Huge Performance impact when indexing large payloads

We are doing few performance run to measure the product performance. We were trying ~100 single ingests/sec and ~300 search/sec. the data we are ingesting is of size ~1KB (i mean a record size which we insert). Every thing was good and response times were <200ms.

When we add just 1 single ingest/sec with a payload of size 10MB, all other transaction response times jumped to >1sec.

Basically we are ingesting content of a file.

Any idea how we can reduce this impact? is that really a right design to ingest 10MB file content to elastic search?

How many documents do you have in the 10mb payload?

It is just 1 document per payload of size 10MB. it has 10 fields to describe the file getting uploaded and one parameter as "content" where i paste 10MB data.

Here is exactly how I ingest it

Request:1

POST /ESURL/indexName/item/File1    
 {      
        	"field1": "data1",
        	"field2": "data2",
        	"field3": "data3",
        	"field4": "data4",
        	"field5": "data5",
        	"field6": "data6",
        	"field7": "data7",
        	"field8": "data8",
        	"field9": "data9",
   }

Request:2: Where I add actual file content as child record. You can see below where I paste that 10MB String content

POST /ESURL/indexName/item/CFile1?routing=File1
{
    "joinField": {
        "parent": "File1",
        "name": "content"
    },
    "FileContent":"<<<10MB Data>>"
    
}

So it's not really surprising that anytime you run a search query, it gives you back 10 hits of 10mb each. Which means that each response has to read 100mb and send that over the network. With 300 search requests per second, it means 30,000 mb/s... That could explain IMHO.

1 Like

Sorry I would have given exact scenario details...Here is the exact scenario

100 single ingests/sec on index1 (doc size of ~1KB)
300 searches ingests/sec on index2 (in this each doc is <1KB)

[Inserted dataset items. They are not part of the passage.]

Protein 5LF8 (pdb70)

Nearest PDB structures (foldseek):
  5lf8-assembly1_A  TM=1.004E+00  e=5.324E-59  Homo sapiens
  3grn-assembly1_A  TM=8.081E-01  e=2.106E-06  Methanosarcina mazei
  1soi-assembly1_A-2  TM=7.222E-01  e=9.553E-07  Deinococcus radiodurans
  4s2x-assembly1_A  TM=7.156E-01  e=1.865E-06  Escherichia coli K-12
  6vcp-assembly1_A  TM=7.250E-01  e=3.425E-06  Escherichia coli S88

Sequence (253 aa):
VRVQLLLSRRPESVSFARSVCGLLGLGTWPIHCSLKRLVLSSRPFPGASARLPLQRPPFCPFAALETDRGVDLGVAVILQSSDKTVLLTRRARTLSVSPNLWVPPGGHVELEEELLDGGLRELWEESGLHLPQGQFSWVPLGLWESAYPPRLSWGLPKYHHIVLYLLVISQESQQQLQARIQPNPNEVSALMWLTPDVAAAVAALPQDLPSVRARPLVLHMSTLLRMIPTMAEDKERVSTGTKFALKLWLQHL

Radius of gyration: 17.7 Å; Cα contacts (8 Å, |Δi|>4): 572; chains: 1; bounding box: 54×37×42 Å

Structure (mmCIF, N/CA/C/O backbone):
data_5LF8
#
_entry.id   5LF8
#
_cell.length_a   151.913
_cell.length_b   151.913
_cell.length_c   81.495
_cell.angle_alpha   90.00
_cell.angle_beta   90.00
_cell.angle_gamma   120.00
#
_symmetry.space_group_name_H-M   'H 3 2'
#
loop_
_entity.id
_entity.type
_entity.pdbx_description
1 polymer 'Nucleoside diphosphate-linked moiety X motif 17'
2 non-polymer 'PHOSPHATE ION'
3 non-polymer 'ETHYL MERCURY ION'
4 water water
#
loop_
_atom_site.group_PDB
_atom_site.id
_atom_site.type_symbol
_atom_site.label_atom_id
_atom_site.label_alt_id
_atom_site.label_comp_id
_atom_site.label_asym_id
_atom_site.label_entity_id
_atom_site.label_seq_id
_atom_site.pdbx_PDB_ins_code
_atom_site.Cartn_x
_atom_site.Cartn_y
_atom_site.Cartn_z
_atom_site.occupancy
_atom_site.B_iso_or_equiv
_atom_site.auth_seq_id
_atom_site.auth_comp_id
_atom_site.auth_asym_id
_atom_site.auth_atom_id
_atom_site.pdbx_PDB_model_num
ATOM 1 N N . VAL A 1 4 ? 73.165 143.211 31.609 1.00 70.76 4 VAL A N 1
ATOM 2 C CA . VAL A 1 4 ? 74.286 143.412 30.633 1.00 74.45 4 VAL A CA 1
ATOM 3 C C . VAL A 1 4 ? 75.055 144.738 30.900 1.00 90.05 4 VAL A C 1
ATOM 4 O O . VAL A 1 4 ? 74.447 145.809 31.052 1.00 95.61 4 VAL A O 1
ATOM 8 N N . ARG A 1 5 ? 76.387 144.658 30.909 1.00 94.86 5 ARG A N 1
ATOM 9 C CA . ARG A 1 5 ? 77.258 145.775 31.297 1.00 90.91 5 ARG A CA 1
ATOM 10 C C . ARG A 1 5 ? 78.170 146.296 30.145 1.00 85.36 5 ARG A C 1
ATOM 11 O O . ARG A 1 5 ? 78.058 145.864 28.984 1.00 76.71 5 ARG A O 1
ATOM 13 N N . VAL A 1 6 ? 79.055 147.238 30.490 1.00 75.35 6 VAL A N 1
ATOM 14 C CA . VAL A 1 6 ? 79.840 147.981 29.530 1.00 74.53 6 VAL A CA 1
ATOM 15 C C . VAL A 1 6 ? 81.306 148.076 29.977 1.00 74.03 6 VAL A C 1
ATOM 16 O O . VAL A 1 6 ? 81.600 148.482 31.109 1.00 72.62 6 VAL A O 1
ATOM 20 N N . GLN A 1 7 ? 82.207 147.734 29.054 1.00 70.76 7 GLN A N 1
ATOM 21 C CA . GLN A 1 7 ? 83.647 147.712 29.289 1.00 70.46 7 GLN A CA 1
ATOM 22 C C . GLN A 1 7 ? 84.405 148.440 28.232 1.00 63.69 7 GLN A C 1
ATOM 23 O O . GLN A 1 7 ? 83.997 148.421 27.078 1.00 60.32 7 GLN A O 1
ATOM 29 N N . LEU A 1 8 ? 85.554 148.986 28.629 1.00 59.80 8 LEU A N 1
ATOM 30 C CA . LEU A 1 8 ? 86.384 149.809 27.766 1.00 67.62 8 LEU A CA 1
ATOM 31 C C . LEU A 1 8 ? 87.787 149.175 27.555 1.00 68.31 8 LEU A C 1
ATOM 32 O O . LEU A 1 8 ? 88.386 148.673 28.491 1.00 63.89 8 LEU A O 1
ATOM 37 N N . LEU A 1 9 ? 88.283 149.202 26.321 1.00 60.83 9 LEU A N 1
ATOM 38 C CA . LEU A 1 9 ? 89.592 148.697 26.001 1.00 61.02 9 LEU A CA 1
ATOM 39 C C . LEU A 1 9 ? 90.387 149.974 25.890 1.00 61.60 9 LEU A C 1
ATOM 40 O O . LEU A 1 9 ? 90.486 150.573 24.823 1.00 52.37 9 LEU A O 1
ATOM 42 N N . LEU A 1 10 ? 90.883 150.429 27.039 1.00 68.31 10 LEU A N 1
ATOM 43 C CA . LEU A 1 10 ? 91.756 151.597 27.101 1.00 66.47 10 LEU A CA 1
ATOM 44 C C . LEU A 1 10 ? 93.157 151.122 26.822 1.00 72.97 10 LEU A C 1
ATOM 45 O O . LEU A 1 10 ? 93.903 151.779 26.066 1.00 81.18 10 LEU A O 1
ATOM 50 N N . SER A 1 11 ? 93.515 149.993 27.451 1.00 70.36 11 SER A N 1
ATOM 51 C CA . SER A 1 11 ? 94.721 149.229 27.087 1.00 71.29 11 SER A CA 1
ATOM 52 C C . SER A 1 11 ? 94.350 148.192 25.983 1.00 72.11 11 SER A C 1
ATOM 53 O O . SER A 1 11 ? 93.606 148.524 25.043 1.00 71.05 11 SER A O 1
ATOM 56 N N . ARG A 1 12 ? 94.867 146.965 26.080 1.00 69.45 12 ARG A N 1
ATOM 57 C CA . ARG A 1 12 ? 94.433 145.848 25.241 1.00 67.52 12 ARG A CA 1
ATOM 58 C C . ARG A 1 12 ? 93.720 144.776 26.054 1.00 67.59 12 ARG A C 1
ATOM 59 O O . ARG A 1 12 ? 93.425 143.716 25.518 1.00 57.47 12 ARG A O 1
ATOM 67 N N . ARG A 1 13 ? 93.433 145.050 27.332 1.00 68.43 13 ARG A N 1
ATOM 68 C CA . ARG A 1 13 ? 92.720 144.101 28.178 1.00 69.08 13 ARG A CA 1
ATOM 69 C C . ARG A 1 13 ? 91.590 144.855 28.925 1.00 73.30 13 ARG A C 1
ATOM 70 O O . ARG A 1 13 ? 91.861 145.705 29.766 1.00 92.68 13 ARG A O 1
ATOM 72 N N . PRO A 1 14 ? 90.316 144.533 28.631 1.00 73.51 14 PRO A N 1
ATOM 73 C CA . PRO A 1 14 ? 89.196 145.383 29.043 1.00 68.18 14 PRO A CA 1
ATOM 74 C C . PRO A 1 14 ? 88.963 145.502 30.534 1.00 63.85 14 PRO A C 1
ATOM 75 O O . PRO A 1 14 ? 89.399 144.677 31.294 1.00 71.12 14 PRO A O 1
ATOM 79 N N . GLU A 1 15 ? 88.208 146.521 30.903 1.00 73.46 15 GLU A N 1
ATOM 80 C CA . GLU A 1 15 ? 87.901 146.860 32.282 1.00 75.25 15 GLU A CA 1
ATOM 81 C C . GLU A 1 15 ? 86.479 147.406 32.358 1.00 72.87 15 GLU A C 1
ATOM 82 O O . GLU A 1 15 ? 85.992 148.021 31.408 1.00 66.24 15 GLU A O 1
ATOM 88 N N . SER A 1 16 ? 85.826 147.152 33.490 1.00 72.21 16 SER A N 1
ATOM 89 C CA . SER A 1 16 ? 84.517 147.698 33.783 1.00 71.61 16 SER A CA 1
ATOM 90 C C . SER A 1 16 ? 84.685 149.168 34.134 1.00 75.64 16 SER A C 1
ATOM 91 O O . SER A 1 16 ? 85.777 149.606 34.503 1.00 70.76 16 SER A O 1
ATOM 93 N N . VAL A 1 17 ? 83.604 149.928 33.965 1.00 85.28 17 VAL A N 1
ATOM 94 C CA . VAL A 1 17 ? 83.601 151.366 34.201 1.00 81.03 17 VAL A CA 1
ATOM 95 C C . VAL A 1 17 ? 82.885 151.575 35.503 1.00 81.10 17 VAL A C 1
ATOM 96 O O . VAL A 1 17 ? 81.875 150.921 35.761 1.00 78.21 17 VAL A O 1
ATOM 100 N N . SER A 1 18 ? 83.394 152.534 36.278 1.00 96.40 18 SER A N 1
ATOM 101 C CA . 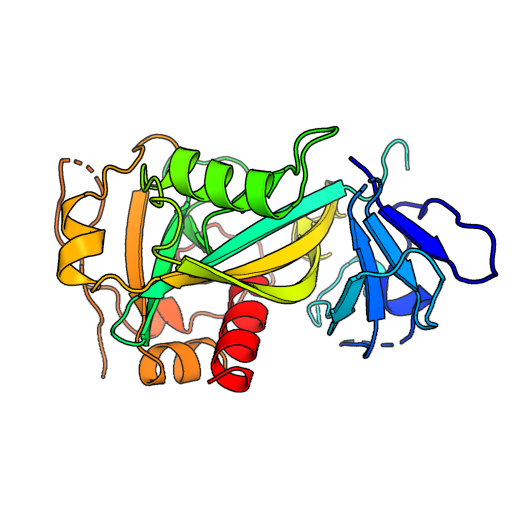SER A 1 18 ? 83.130 152.656 37.714 1.00 99.22 18 SER A CA 1
ATOM 102 C C . SER A 1 18 ? 81.799 1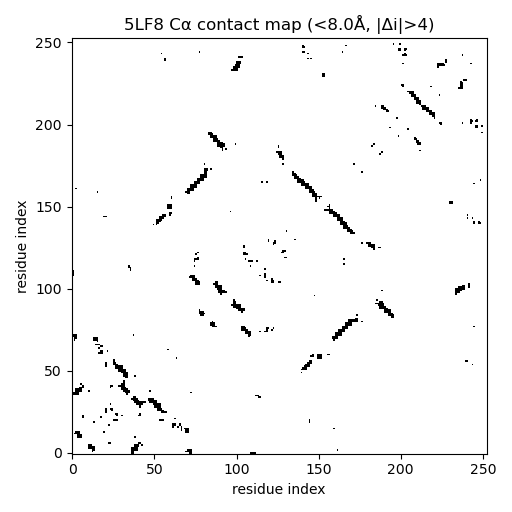53.301 38.142 1.00 104.18 18 SER A C 1
ATOM 103 O O . SER A 1 18 ? 81.562 153.412 39.353 1.00 118.17 18 SER A O 1
ATOM 105 N N . PHE A 1 19 ? 80.959 153.712 37.174 1.00 97.61 19 PHE A N 1
ATOM 106 C CA . PHE A 1 19 ? 79.623 154.362 37.372 1.00 89.54 19 PHE A CA 1
ATOM 107 C C . PHE A 1 19 ? 79.711 155.879 37.448 1.00 83.62 19 PHE A C 1
ATOM 108 O O . PHE A 1 19 ? 78.969 156.575 36.772 1.00 80.54 19 PHE A O 1
ATOM 116 N N . ALA A 1 20 ? 80.568 156.381 38.317 1.00 83.32 20 ALA A N 1
ATOM 117 C CA . ALA A 1 20 ? 80.818 157.811 38.398 1.00 87.40 20 ALA A CA 1
ATOM 118 C C . ALA A 1 20 ? 81.521 158.355 37.166 1.00 80.34 20 ALA A C 1
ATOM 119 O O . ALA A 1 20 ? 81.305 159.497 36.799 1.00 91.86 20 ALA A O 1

1 single ingest/sec on index3 -- This is 10MB sized doc

So my huge sized doc ingest is in different index which is regressing all other indices search/ingest performance.

My main query was....Is that a right way to ingest 10MB sized doc? Is this a valid design way of using elastic search?

That comes with a cost.
As I said, reading and sending 10mb documents over the wire has much more impact than small documents.

Is your document realistic? I mean what kind of use case are you trying to cover with elasticsearch? What type of document would you like to index?

If you want to index a full book of 800 pages, then yes the document will be super big. But may be it's worth considering each page of the book instead the full book?

Great thanks for details...
Basically people uploads documents and we ingest it's contents also. Customers may upload any sized file, but we restricted to upload max 10MB (first few pages)...Now it looks like we need to reduce that also to 1MB. 10MB looks like too much costly and affecting all regular simple operations also.

There's a difference between sending binary documents and storing the binary or only the extracted content. FSCrawler by default only send the extracted content and the metadata for example.

This topic was automatically closed 28 days after the last reply. New replies are no longer allowed.